Record extracts –
=== Begin Enclosure ===

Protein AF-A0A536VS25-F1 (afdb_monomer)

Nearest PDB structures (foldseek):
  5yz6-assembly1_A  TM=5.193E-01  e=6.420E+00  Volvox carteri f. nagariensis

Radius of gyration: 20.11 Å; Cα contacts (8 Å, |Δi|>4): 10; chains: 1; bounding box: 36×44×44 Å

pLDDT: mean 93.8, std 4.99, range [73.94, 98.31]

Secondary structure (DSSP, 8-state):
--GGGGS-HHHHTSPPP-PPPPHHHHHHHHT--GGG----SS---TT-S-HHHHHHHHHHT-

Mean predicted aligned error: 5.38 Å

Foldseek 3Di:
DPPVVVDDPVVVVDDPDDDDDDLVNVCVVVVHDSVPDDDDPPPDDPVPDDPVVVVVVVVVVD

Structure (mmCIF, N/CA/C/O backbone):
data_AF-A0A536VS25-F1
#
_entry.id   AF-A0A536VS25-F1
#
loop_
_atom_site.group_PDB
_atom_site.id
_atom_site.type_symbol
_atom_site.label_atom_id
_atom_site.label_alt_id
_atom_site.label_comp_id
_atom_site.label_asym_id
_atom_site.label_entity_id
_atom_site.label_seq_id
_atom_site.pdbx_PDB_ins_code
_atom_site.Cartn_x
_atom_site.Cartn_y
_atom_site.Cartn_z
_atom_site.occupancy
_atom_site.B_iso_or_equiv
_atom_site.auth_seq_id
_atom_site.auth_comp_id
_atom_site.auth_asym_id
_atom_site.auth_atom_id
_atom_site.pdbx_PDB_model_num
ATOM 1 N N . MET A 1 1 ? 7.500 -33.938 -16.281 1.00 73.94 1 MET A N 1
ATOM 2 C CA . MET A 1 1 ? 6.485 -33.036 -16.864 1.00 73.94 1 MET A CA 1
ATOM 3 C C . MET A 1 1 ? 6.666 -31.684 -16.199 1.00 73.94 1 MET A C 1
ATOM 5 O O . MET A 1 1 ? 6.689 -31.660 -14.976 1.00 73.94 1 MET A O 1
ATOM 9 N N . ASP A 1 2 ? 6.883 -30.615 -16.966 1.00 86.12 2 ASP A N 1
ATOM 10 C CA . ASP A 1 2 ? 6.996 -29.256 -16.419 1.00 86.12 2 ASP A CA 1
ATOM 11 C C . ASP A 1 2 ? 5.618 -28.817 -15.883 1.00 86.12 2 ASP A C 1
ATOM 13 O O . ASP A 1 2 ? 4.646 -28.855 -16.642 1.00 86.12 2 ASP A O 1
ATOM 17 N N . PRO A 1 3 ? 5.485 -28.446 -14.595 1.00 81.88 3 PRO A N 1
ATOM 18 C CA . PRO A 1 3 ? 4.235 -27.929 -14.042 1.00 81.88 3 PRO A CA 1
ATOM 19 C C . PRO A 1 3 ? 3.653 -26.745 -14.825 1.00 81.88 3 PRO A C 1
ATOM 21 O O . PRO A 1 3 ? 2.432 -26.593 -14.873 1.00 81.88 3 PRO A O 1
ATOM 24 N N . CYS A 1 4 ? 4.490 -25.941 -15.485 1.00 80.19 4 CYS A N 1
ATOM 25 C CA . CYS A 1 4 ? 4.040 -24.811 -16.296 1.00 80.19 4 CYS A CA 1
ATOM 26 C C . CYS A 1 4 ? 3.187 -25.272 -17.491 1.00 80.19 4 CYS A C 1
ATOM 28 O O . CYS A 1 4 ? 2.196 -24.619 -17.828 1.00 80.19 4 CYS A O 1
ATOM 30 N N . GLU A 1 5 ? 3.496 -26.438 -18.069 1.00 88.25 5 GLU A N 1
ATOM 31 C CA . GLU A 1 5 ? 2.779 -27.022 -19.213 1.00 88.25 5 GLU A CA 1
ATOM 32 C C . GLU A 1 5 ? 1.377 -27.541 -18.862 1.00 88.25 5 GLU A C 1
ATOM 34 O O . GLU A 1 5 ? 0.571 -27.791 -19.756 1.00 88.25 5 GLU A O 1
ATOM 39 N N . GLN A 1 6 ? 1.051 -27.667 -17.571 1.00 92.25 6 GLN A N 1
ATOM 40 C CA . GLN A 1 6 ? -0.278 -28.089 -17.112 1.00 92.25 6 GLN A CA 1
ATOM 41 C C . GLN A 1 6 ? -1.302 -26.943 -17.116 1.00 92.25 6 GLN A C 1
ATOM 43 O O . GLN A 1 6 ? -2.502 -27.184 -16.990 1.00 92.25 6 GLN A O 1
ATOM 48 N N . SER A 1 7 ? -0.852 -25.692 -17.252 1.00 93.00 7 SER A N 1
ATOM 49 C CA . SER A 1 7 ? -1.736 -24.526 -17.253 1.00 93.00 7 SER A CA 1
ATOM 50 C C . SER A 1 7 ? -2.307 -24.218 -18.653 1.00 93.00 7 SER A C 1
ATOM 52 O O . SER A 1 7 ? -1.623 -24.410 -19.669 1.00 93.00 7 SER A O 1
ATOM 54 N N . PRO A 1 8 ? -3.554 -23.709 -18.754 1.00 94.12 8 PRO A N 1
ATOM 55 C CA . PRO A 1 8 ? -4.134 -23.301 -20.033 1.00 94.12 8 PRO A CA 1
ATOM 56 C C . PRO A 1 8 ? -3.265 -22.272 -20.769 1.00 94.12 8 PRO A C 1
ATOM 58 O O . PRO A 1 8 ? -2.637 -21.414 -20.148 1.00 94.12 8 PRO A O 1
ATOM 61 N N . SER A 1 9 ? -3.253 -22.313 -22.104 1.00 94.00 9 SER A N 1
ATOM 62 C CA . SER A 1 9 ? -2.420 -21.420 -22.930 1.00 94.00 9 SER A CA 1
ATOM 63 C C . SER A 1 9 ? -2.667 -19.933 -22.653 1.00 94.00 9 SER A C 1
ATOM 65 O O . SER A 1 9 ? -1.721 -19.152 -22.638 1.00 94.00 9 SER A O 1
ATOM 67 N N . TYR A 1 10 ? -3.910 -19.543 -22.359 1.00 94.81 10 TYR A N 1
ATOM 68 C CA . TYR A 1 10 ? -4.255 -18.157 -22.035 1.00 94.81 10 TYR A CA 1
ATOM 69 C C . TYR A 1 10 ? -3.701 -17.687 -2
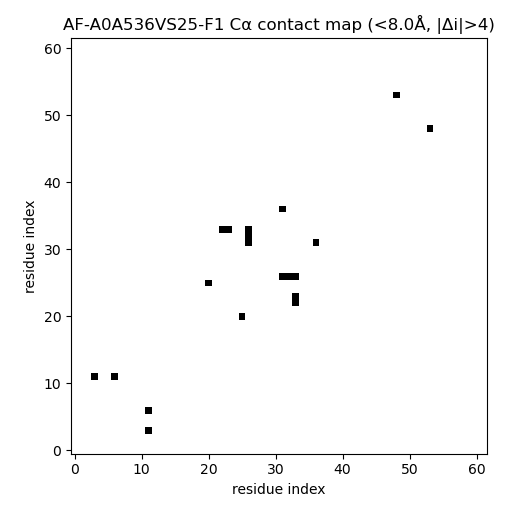0.683 1.00 94.81 10 TYR A C 1
ATOM 71 O O . TYR A 1 10 ? -3.513 -16.491 -20.508 1.00 94.81 10 TYR A O 1
ATOM 79 N N . ILE A 1 11 ? -3.412 -18.594 -19.741 1.00 93.44 11 ILE A N 1
ATOM 80 C CA . ILE A 1 11 ? -2.724 -18.246 -18.488 1.00 93.44 11 ILE A CA 1
ATOM 81 C C . ILE A 1 11 ? -1.242 -18.000 -18.765 1.00 93.44 11 ILE A C 1
ATOM 83 O O . ILE A 1 11 ? -0.688 -17.003 -18.315 1.00 93.44 11 ILE A O 1
ATOM 87 N N . ARG A 1 12 ? -0.615 -18.867 -19.567 1.00 92.38 12 ARG A N 1
ATOM 88 C CA . ARG A 1 12 ? 0.797 -18.725 -19.965 1.00 92.38 12 ARG A CA 1
ATOM 89 C C . ARG A 1 12 ? 1.066 -17.485 -20.819 1.00 92.38 12 ARG A C 1
ATOM 91 O O . ARG A 1 12 ? 2.191 -17.005 -20.851 1.00 92.38 12 ARG A O 1
ATOM 98 N N . ALA A 1 13 ? 0.041 -16.963 -21.491 1.00 94.25 13 ALA A N 1
ATOM 99 C CA . ALA A 1 13 ? 0.115 -15.728 -22.265 1.00 94.25 13 ALA A CA 1
ATOM 100 C C . ALA A 1 13 ? 0.113 -14.449 -21.401 1.00 94.25 13 ALA A C 1
ATOM 102 O O . ALA A 1 13 ? 0.363 -13.364 -21.927 1.00 94.25 13 ALA A O 1
ATOM 103 N N . ILE A 1 14 ? -0.181 -14.541 -
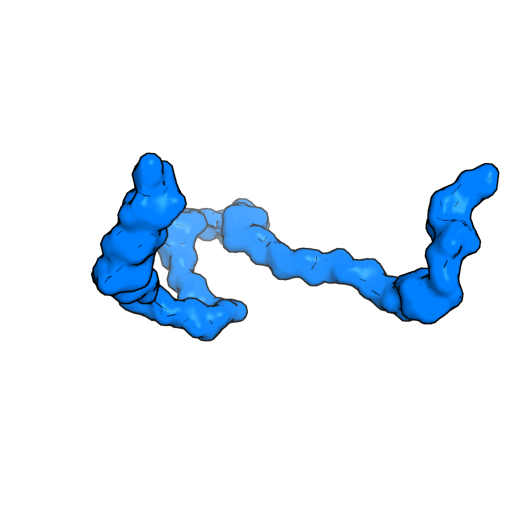20.098 1.00 94.50 14 ILE A N 1
ATOM 104 C CA . ILE A 1 14 ? -0.191 -13.385 -19.194 1.00 94.50 14 ILE A CA 1
ATOM 105 C C . ILE A 1 14 ? 1.252 -12.997 -18.863 1.00 94.50 14 ILE A C 1
ATOM 107 O O . ILE A 1 14 ? 2.050 -13.829 -18.431 1.00 94.50 14 ILE A O 1
ATOM 111 N N . ALA A 1 15 ? 1.584 -11.715 -19.026 1.00 95.00 15 ALA A N 1
ATOM 112 C CA . ALA A 1 15 ? 2.869 -11.191 -18.582 1.00 95.00 15 ALA
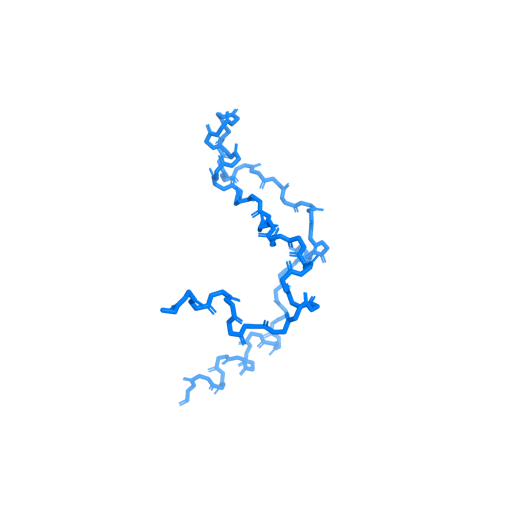 A CA 1
ATOM 113 C C . ALA A 1 15 ? 3.036 -11.415 -17.064 1.00 95.00 15 ALA A C 1
ATOM 115 O O . ALA A 1 15 ? 2.099 -11.129 -16.311 1.00 95.00 15 ALA A O 1
ATOM 116 N N . PRO A 1 16 ? 4.205 -11.887 -16.587 1.00 92.88 16 PRO A N 1
ATOM 117 C CA . PRO A 1 16 ? 4.431 -12.092 -15.162 1.00 92.
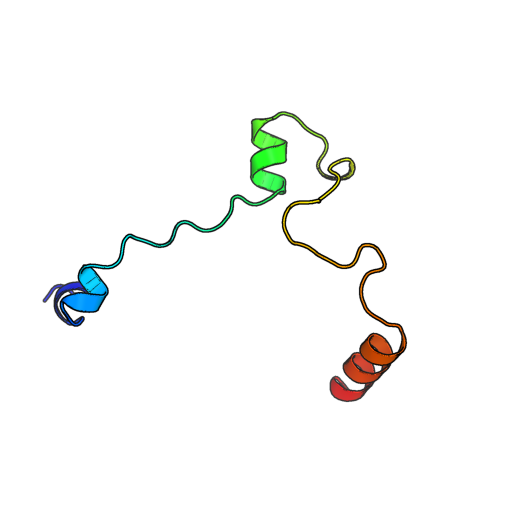88 16 PRO A CA 1
ATOM 118 C C . PRO A 1 16 ? 4.111 -10.836 -14.351 1.00 92.88 16 PRO A C 1
ATOM 120 O O . PRO A 1 16 ? 4.601 -9.746 -14.658 1.00 92.88 16 PRO A O 1
ATOM 123 N N . TYR A 1 17 ? 3.295 -10.997 -13.308 1.00 94.25 17 TYR A N 1
ATOM 124 C CA . TYR A 1 17 ? 2.910 -9.895 -12.436 1.00 94.25 17 TYR A CA 1
ATOM 125 C C . TYR A 1 17 ? 4.144 -9.288 -11.767 1.00 94.25 17 TYR A C 1
ATOM 127 O O . TYR A 1 17 ? 4.900 -9.984 -11.
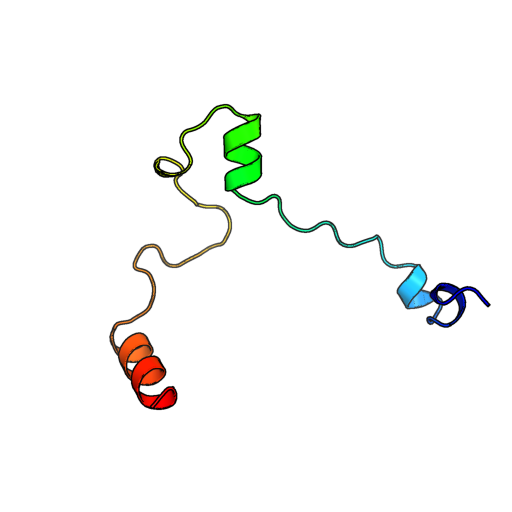090 1.00 94.25 17 TYR A O 1
ATOM 135 N N . GLN A 1 18 ? 4.318 -7.981 -11.941 1.00 93.12 18 GLN A N 1
ATOM 136 C CA . GLN A 1 18 ? 5.335 -7.214 -11.236 1.00 93.12 18 GLN A CA 1
ATOM 137 C C . GLN A 1 18 ? 4.676 -6.542 -10.029 1.00 93.12 18 GLN A C 1
ATOM 139 O O . GLN A 1 18 ? 3.866 -5.629 -10.218 1.00 93.12 18 GLN A O 1
ATOM 144 N N . PRO A 1 19 ? 4.965 -6.989 -8.794 1.00 92.25 19 PRO A N 1
ATOM 145 C CA . PRO A 1 19 ? 4.447 -6.320 -7.613 1.00 92.25 19 PRO A CA 1
ATOM 146 C C . PRO A 1 19 ? 5.011 -4.899 -7.520 1.00 92.25 19 PRO A C 1
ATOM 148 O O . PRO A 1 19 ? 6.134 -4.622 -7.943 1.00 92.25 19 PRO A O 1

=== End Enclosure ===

Requirement – The data above holds the lines to copy: start at the one with "ATOM 32 C C", stop at the one with "ATOM 71 O O", include both, copy them exactly without pictures, and copy nothing else.

Solution to the exercise –
ATOM 32 C C . GLU A 1 5 ? 1.377 -27.541 -18.862 1.00 88.25 5 GLU A C 1
ATOM 34 O O . GLU A 1 5 ? 0.571 -27.791 -19.756 1.00 88.25 5 GLU A O 1
ATOM 39 N N . GLN A 1 6 ? 1.051 -27.667 -17.571 1.00 92.25 6 GLN A N 1
ATOM 40 C CA . GLN A 1 6 ? -0.278 -28.089 -17.112 1.00 92.25 6 GLN A CA 1
ATOM 41 C C . GLN A 1 6 ? -1.302 -26.943 -17.116 1.00 92.25 6 GLN A C 1
ATOM 43 O O . GLN A 1 6 ? -2.502 -27.184 -16.990 1.00 92.25 6 GLN A O 1
ATOM 48 N N . SER A 1 7 ? -0.852 -25.692 -17.252 1.00 93.00 7 SER A N 1
ATOM 49 C CA . SER A 1 7 ? -1.736 -24.526 -17.253 1.00 93.00 7 SER A CA 1
ATOM 50 C C . SER A 1 7 ? -2.307 -24.218 -18.653 1.00 93.00 7 SER A C 1
ATOM 52 O O . SER A 1 7 ? -1.623 -24.410 -19.669 1.00 93.00 7 SER A O 1
ATOM 54 N N . PRO A 1 8 ? -3.554 -23.709 -18.754 1.00 94.12 8 PRO A N 1
ATOM 55 C CA . PRO A 1 8 ? -4.134 -23.301 -20.033 1.00 94.12 8 PRO A CA 1
ATOM 56 C C . PRO A 1 8 ? -3.265 -22.272 -20.769 1.00 94.12 8 PRO A C 1
ATOM 58 O O . PRO A 1 8 ? -2.637 -21.414 -20.148 1.00 94.12 8 PRO A O 1
ATOM 61 N N . SER A 1 9 ? -3.253 -22.313 -22.104 1.00 94.00 9 SER A N 1
ATOM 62 C CA . SER A 1 9 ? -2.420 -21.420 -22.930 1.00 94.00 9 SER A CA 1
ATOM 63 C C . SER A 1 9 ? -2.667 -19.933 -22.653 1.00 94.00 9 SER A C 1
ATOM 65 O O . SER A 1 9 ? -1.721 -19.152 -22.638 1.00 94.00 9 SER A O 1
ATOM 67 N N . TYR A 1 10 ? -3.910 -19.543 -22.359 1.00 94.81 10 TYR A N 1
ATOM 68 C CA . TYR A 1 10 ? -4.255 -18.157 -22.035 1.00 94.81 10 TYR A CA 1
ATOM 69 C C . TYR A 1 10 ? -3.701 -17.687 -2
0.683 1.00 94.81 10 TYR A C 1
ATOM 71 O O . TYR A 1 10 ? -3.513 -16.491 -20.508 1.00 94.81 10 TYR A O 1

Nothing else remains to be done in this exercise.